Employers may challenge OSHA’s determinations under most federal statutes by requesting a hearing before an Administrative Law Judge, whose decisions are subject to review by DOL’s Administrative Review Board and can ultimately be challenged in the federal courts. Again, this can vary based on the applicable statute.
Under SOX, there are also criminal penalties, including a fine or ten years’ imprisonment (or both), for retaliation against a whistleblower who made a report to a law enforcement agency concerning the commission of any federal offense.
Internal whistleblower programs
US companies may be required to establish a whistleblower program. For example, SOX directs the audit committees of covered companies to establish procedures for:
- the receipt, retention, and treatment of complaints received by the Company regarding accounting, internal accounting controls, or auditing matters; and
- the submission by employees of the Company and others, on a confidential and anonymous basis, of good faith concerns regarding questionable accounting or auditing matters.
The regulations do not proscribe specific procedures that audit committees must establish, and there is no one-size-fits-all approach. Rather, the SEC has recognized that compliance programs will vary based on the company’s size, industry, geographic footprint, regulatory landscape and other factors.
In general, in evaluating the sufficiency of a program, the SEC and other enforcement agencies consider whether the program is well-designed, periodically reviewed, applied in good faith (adequately resourced and empowered to function effectively) and works in practice. For example, simply putting in place a whistleblower hotline is generally not sufficient. Rather, enforcement agencies will consider whether the company periodically tests the effectiveness of the hotline to ensure employees are aware of the hotline and feel comfortable using it, and whether it incorporates lessons learned from its own issues, updating policies and procedures if necessary.
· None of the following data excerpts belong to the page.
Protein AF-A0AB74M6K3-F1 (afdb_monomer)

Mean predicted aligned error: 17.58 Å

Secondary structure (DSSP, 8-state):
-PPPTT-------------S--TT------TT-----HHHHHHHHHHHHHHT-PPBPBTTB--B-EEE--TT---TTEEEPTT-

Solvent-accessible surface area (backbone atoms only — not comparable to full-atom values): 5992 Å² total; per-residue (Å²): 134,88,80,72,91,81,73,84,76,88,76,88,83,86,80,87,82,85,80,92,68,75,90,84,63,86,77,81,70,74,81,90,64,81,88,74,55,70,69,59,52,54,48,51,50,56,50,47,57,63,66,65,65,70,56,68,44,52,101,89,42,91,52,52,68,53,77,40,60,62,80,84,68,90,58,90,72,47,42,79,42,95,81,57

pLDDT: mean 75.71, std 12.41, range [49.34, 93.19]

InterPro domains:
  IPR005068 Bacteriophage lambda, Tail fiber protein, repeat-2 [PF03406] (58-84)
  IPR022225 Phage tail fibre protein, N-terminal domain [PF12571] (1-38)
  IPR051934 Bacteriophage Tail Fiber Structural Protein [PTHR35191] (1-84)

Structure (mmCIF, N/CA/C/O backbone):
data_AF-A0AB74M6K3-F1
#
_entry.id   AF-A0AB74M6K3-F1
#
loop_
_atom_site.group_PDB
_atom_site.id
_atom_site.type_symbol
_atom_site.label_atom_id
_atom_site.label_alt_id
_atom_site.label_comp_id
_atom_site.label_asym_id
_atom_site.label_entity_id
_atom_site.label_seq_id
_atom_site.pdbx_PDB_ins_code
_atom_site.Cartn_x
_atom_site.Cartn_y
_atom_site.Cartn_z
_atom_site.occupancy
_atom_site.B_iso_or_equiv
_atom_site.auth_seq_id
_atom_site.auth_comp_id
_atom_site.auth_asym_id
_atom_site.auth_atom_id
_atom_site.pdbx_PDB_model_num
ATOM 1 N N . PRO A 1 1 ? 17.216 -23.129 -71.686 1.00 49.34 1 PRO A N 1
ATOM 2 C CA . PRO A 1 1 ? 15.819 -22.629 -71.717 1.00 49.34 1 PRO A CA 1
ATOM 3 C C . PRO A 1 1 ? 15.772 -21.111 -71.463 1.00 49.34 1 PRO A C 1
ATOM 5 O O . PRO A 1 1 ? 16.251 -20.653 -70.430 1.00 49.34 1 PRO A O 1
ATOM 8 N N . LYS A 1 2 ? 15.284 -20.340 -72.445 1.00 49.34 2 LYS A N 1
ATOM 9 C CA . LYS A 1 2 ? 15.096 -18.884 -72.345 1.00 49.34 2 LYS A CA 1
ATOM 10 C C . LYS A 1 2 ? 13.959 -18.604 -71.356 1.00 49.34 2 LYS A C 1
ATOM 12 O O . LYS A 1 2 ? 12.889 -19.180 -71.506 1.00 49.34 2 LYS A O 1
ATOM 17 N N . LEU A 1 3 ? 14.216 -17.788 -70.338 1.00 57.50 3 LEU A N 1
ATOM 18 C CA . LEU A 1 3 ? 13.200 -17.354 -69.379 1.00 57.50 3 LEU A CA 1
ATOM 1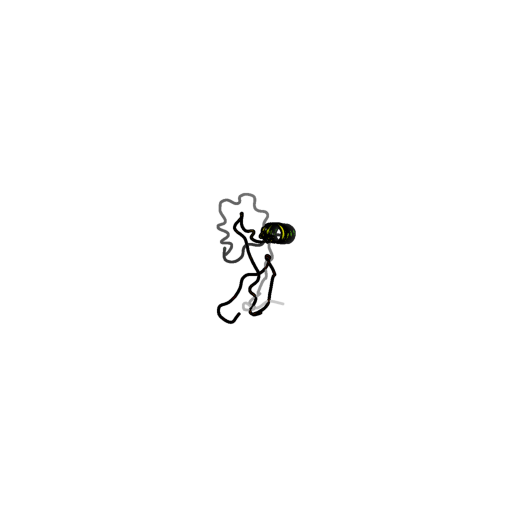9 C C . LEU A 1 3 ? 12.461 -16.150 -69.971 1.00 57.50 3 LEU A C 1
ATOM 21 O O . LEU A 1 3 ? 13.098 -15.147 -70.285 1.00 57.50 3 LEU A O 1
ATOM 25 N N . GLU A 1 4 ? 11.148 -16.292 -70.154 1.00 56.75 4 GLU A N 1
ATOM 26 C CA . GLU A 1 4 ? 10.238 -15.228 -70.582 1.00 56.75 4 GLU A CA 1
ATOM 27 C C . GLU A 1 4 ? 10.165 -14.104 -69.538 1.00 56.75 4 GLU A C 1
ATOM 29 O O . GLU A 1 4 ? 10.043 -14.344 -68.330 1.00 56.75 4 GLU A O 1
ATOM 34 N N . GLU A 1 5 ? 10.238 -12.869 -70.038 1.00 56.12 5 GLU A N 1
ATOM 35 C CA . GLU A 1 5 ? 9.817 -11.655 -69.343 1.00 56.12 5 GLU A CA 1
ATOM 36 C C . GLU A 1 5 ? 8.391 -11.847 -68.818 1.00 56.12 5 GLU A C 1
ATOM 38 O O . GLU A 1 5 ? 7.457 -12.023 -69.594 1.00 56.12 5 GLU A O 1
ATOM 43 N N . GLY A 1 6 ? 8.213 -11.824 -67.498 1.00 59.88 6 GLY A N 1
ATOM 44 C CA . GLY A 1 6 ? 6.877 -11.852 -66.894 1.00 59.88 6 GLY A CA 1
ATOM 45 C C . GLY A 1 6 ? 6.737 -12.687 -65.625 1.00 59.88 6 GLY A C 1
ATOM 46 O O . GLY A 1 6 ? 5.720 -12.591 -64.948 1.00 59.88 6 GLY A O 1
ATOM 47 N N . SER A 1 7 ? 7.746 -13.465 -65.231 1.00 60.00 7 SER A N 1
ATOM 48 C CA . SER A 1 7 ? 7.720 -14.138 -63.928 1.00 60.00 7 SER A CA 1
ATOM 49 C C . SER A 1 7 ? 8.156 -13.161 -62.835 1.00 60.00 7 SER A C 1
ATOM 51 O O . SER A 1 7 ? 9.349 -13.040 -62.559 1.00 60.00 7 SER A O 1
ATOM 53 N N . GLY A 1 8 ? 7.200 -12.480 -62.200 1.00 61.50 8 GLY A N 1
ATOM 54 C CA . GLY A 1 8 ? 7.426 -11.697 -60.983 1.00 61.50 8 GLY A CA 1
ATOM 55 C C . GLY A 1 8 ? 8.093 -12.560 -59.912 1.00 61.50 8 GLY A C 1
ATOM 56 O O . GLY A 1 8 ? 7.469 -13.434 -59.319 1.00 61.50 8 GLY A O 1
ATOM 57 N N . ARG A 1 9 ? 9.398 -12.368 -59.713 1.00 69.69 9 ARG A N 1
ATOM 58 C CA . ARG A 1 9 ? 10.166 -13.046 -58.669 1.00 69.69 9 ARG A CA 1
ATOM 59 C C . ARG A 1 9 ? 10.046 -12.210 -57.405 1.00 69.69 9 ARG A C 1
ATOM 61 O O . ARG A 1 9 ? 10.734 -11.202 -57.282 1.00 69.69 9 ARG A O 1
ATOM 68 N N . GLU A 1 10 ? 9.184 -12.608 -56.479 1.00 71.50 10 GLU A N 1
ATOM 69 C CA . GLU A 1 10 ? 9.186 -12.020 -55.142 1.00 71.50 10 GLU A CA 1
ATOM 70 C C . GLU A 1 10 ? 10.438 -12.509 -54.403 1.00 71.50 10 GLU A C 1
ATOM 72 O O . GLU A 1 10 ? 10.601 -13.694 -54.112 1.00 71.50 10 GLU A O 1
ATOM 77 N N . GLN A 1 11 ? 11.387 -11.600 -54.187 1.00 75.44 11 GLN A N 1
ATOM 78 C CA . GLN A 1 11 ? 12.624 -11.871 -53.462 1.00 75.44 11 GLN A CA 1
ATOM 79 C C . GLN A 1 11 ? 12.518 -11.263 -52.065 1.00 75.44 11 GLN A C 1
ATOM 81 O O . GLN A 1 11 ? 12.423 -10.047 -51.913 1.00 75.44 11 GLN A O 1
ATOM 86 N N . VAL A 1 12 ? 12.557 -12.109 -51.034 1.00 71.00 12 VAL A N 1
ATOM 87 C CA . VAL A 1 12 ? 12.587 -11.666 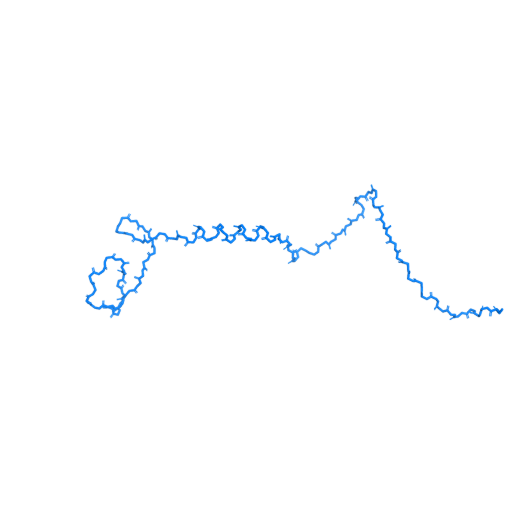-49.636 1.00 71.00 12 VAL A CA 1
ATOM 88 C C . VAL A 1 12 ? 14.039 -11.448 -49.220 1.00 71.00 12 VAL A C 1
ATOM 90 O O . VAL A 1 12 ? 14.783 -12.401 -48.988 1.00 71.00 12 VAL A O 1
ATOM 93 N N . PHE A 1 13 ? 14.445 -10.187 -49.095 1.00 73.12 13 PHE A N 1
ATOM 94 C CA . PHE A 1 13 ? 15.745 -9.825 -48.539 1.00 73.12 13 PHE A CA 1
ATOM 95 C C . PHE A 1 13 ? 15.645 -9.717 -47.015 1.00 73.12 13 PHE A C 1
ATOM 97 O O . PHE A 1 13 ? 14.974 -8.835 -46.483 1.00 73.12 13 PHE A O 1
ATOM 104 N N . ARG A 1 14 ? 16.330 -10.612 -46.295 1.00 75.56 14 ARG A N 1
ATOM 105 C CA . ARG A 1 14 ? 16.495 -10.527 -44.839 1.00 75.56 14 ARG A CA 1
ATOM 106 C C . ARG A 1 14 ? 17.878 -9.961 -44.534 1.00 75.56 14 ARG A C 1
ATOM 108 O O . ARG A 1 14 ? 18.879 -10.637 -44.745 1.00 75.56 14 ARG A O 1
ATOM 115 N N . MET A 1 15 ? 17.926 -8.727 -44.043 1.00 75.31 15 MET A N 1
ATOM 116 C CA . MET A 1 15 ? 19.170 -8.023 -43.731 1.00 75.31 15 MET A CA 1
ATOM 117 C C . MET A 1 15 ? 19.304 -7.801 -42.222 1.00 75.31 15 MET A C 1
ATOM 119 O O . MET A 1 15 ? 18.352 -7.383 -41.567 1.00 75.31 15 MET A O 1
ATOM 123 N N . VAL A 1 16 ? 20.495 -8.066 -41.683 1.00 74.00 16 VAL A N 1
ATOM 124 C CA . VAL A 1 16 ? 20.877 -7.729 -40.306 1.00 74.00 16 VAL A CA 1
ATOM 125 C C . VAL A 1 16 ? 21.792 -6.512 -40.380 1.00 74.00 16 VAL A C 1
ATOM 127 O O . VAL A 1 16 ? 22.889 -6.596 -40.927 1.00 74.00 16 VAL A O 1
ATOM 130 N N . ILE A 1 17 ? 21.319 -5.369 -39.886 1.00 70.56 17 ILE A N 1
ATOM 131 C CA . ILE A 1 17 ? 22.058 -4.104 -39.935 1.00 70.56 17 ILE A CA 1
ATOM 132 C C . ILE A 1 17 ? 22.785 -3.913 -38.603 1.00 70.56 17 ILE A C 1
ATOM 134 O O . ILE A 1 17 ? 22.151 -3.819 -37.553 1.00 70.56 17 ILE A O 1
ATOM 138 N N . LEU A 1 18 ? 24.115 -3.820 -38.653 1.00 72.44 18 LEU A N 1
ATOM 139 C CA . LEU A 1 18 ? 24.930 -3.308 -37.552 1.00 72.44 18 LEU A CA 1
ATOM 140 C C . LEU A 1 18 ? 24.979 -1.783 -37.668 1.00 72.44 18 LEU A C 1
ATOM 142 O O . LEU A 1 18 ? 25.533 -1.235 -38.619 1.00 72.44 18 LEU A O 1
ATOM 146 N N . LEU A 1 19 ? 24.345 -1.100 -36.720 1.00 66.88 19 LEU A N 1
ATOM 147 C CA . LEU A 1 19 ? 24.238 0.356 -36.712 1.00 66.88 19 LEU A CA 1
ATOM 148 C C . LEU A 1 19 ? 25.519 0.963 -36.123 1.00 66.88 19 LEU A C 1
ATOM 150 O O . LEU A 1 19 ? 25.846 0.711 -34.967 1.00 66.88 19 LEU A O 1
ATOM 154 N N . SER A 1 20 ? 26.230 1.779 -36.905 1.00 68.19 20 SER A N 1
ATOM 155 C CA . S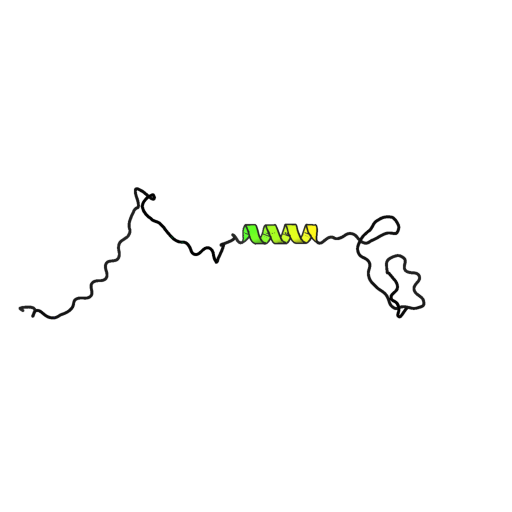ER A 1 20 ? 27.408 2.537 -36.449 1.00 68.19 20 SER A CA 1
ATOM 156 C C . SER A 1 20 ? 27.070 3.947 -35.950 1.00 68.19 20 SER A C 1
ATOM 158 O O . SER A 1 20 ? 27.887 4.573 -35.279 1.00 68.19 20 SER A O 1
ATOM 160 N N . ASN A 1 21 ? 25.871 4.458 -36.248 1.00 59.00 21 ASN A N 1
ATOM 161 C CA . ASN A 1 21 ? 25.407 5.768 -35.799 1.00 59.00 21 ASN A CA 1
ATOM 162 C C . ASN A 1 21 ? 23.884 5.750 -35.579 1.00 59.00 21 ASN A C 1
ATOM 164 O O . ASN A 1 21 ? 23.116 5.517 -36.510 1.00 59.00 21 ASN A O 1
ATOM 168 N N . ILE A 1 22 ? 23.457 5.966 -34.333 1.00 67.19 22 ILE A N 1
ATOM 169 C CA . ILE A 1 22 ? 22.058 5.831 -33.882 1.00 67.19 22 ILE A CA 1
ATOM 170 C C . ILE A 1 22 ? 21.260 7.135 -34.112 1.00 67.19 22 ILE A C 1
ATOM 172 O O . ILE A 1 22 ? 20.038 7.152 -34.003 1.00 67.19 22 ILE A O 1
ATOM 176 N N . SER A 1 23 ? 21.919 8.228 -34.507 1.00 63.34 23 SER A N 1
ATOM 177 C CA . SER A 1 23 ? 21.324 9.572 -34.531 1.00 63.34 23 SER A CA 1
ATOM 178 C C . SER A 1 23 ? 20.292 9.814 -35.643 1.00 63.34 23 SER A C 1
ATOM 180 O O . SER A 1 23 ? 19.563 10.799 -35.580 1.00 63.34 23 SER A O 1
ATOM 182 N N . ALA A 1 24 ? 20.207 8.947 -36.658 1.00 60.41 24 ALA A N 1
ATOM 183 C CA . ALA A 1 24 ? 19.306 9.112 -37.809 1.00 60.41 24 ALA A CA 1
ATOM 184 C C . ALA A 1 24 ? 18.006 8.279 -37.731 1.00 60.41 24 ALA A C 1
ATOM 186 O O . ALA A 1 24 ? 17.191 8.328 -38.651 1.00 60.41 24 ALA A O 1
ATOM 187 N N . LEU A 1 25 ? 17.792 7.516 -36.653 1.00 56.00 25 LEU A N 1
ATOM 188 C CA . LEU A 1 25 ? 16.618 6.656 -36.479 1.00 56.00 25 LEU A CA 1
ATOM 189 C C . LEU A 1 25 ? 15.677 7.219 -35.409 1.00 56.00 25 LEU A C 1
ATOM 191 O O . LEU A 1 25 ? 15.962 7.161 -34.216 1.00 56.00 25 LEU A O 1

Key considerations in designing a program include: who should receive and act on complaints (intake, notice and assignment); escalation protocols; how to provide for the anonymous submission of complaints (eg internal or third-party telephone hotlines, web-based approaches, paper submission boxes); how and when to communicate with the reporter; how to conduct the investigation; and how to make employees and others aware of procedures by broadly disseminating the procedures.
Even in the absence of a statutory requirement, public and private companies are encouraged to implement a strong compliance program, including anonymous reporting, non-retaliation pledges, robust investigation and remediation, and training and awareness campaigns. An effective compliance program offers numerous advantages. It promotes an organizational culture that encourages ethical conduct and a commitment to compliance with the law and allows companies to discover and remediate wrongdoing at the earliest stages, which in turn prevents or minimizes reputational and monetary damages.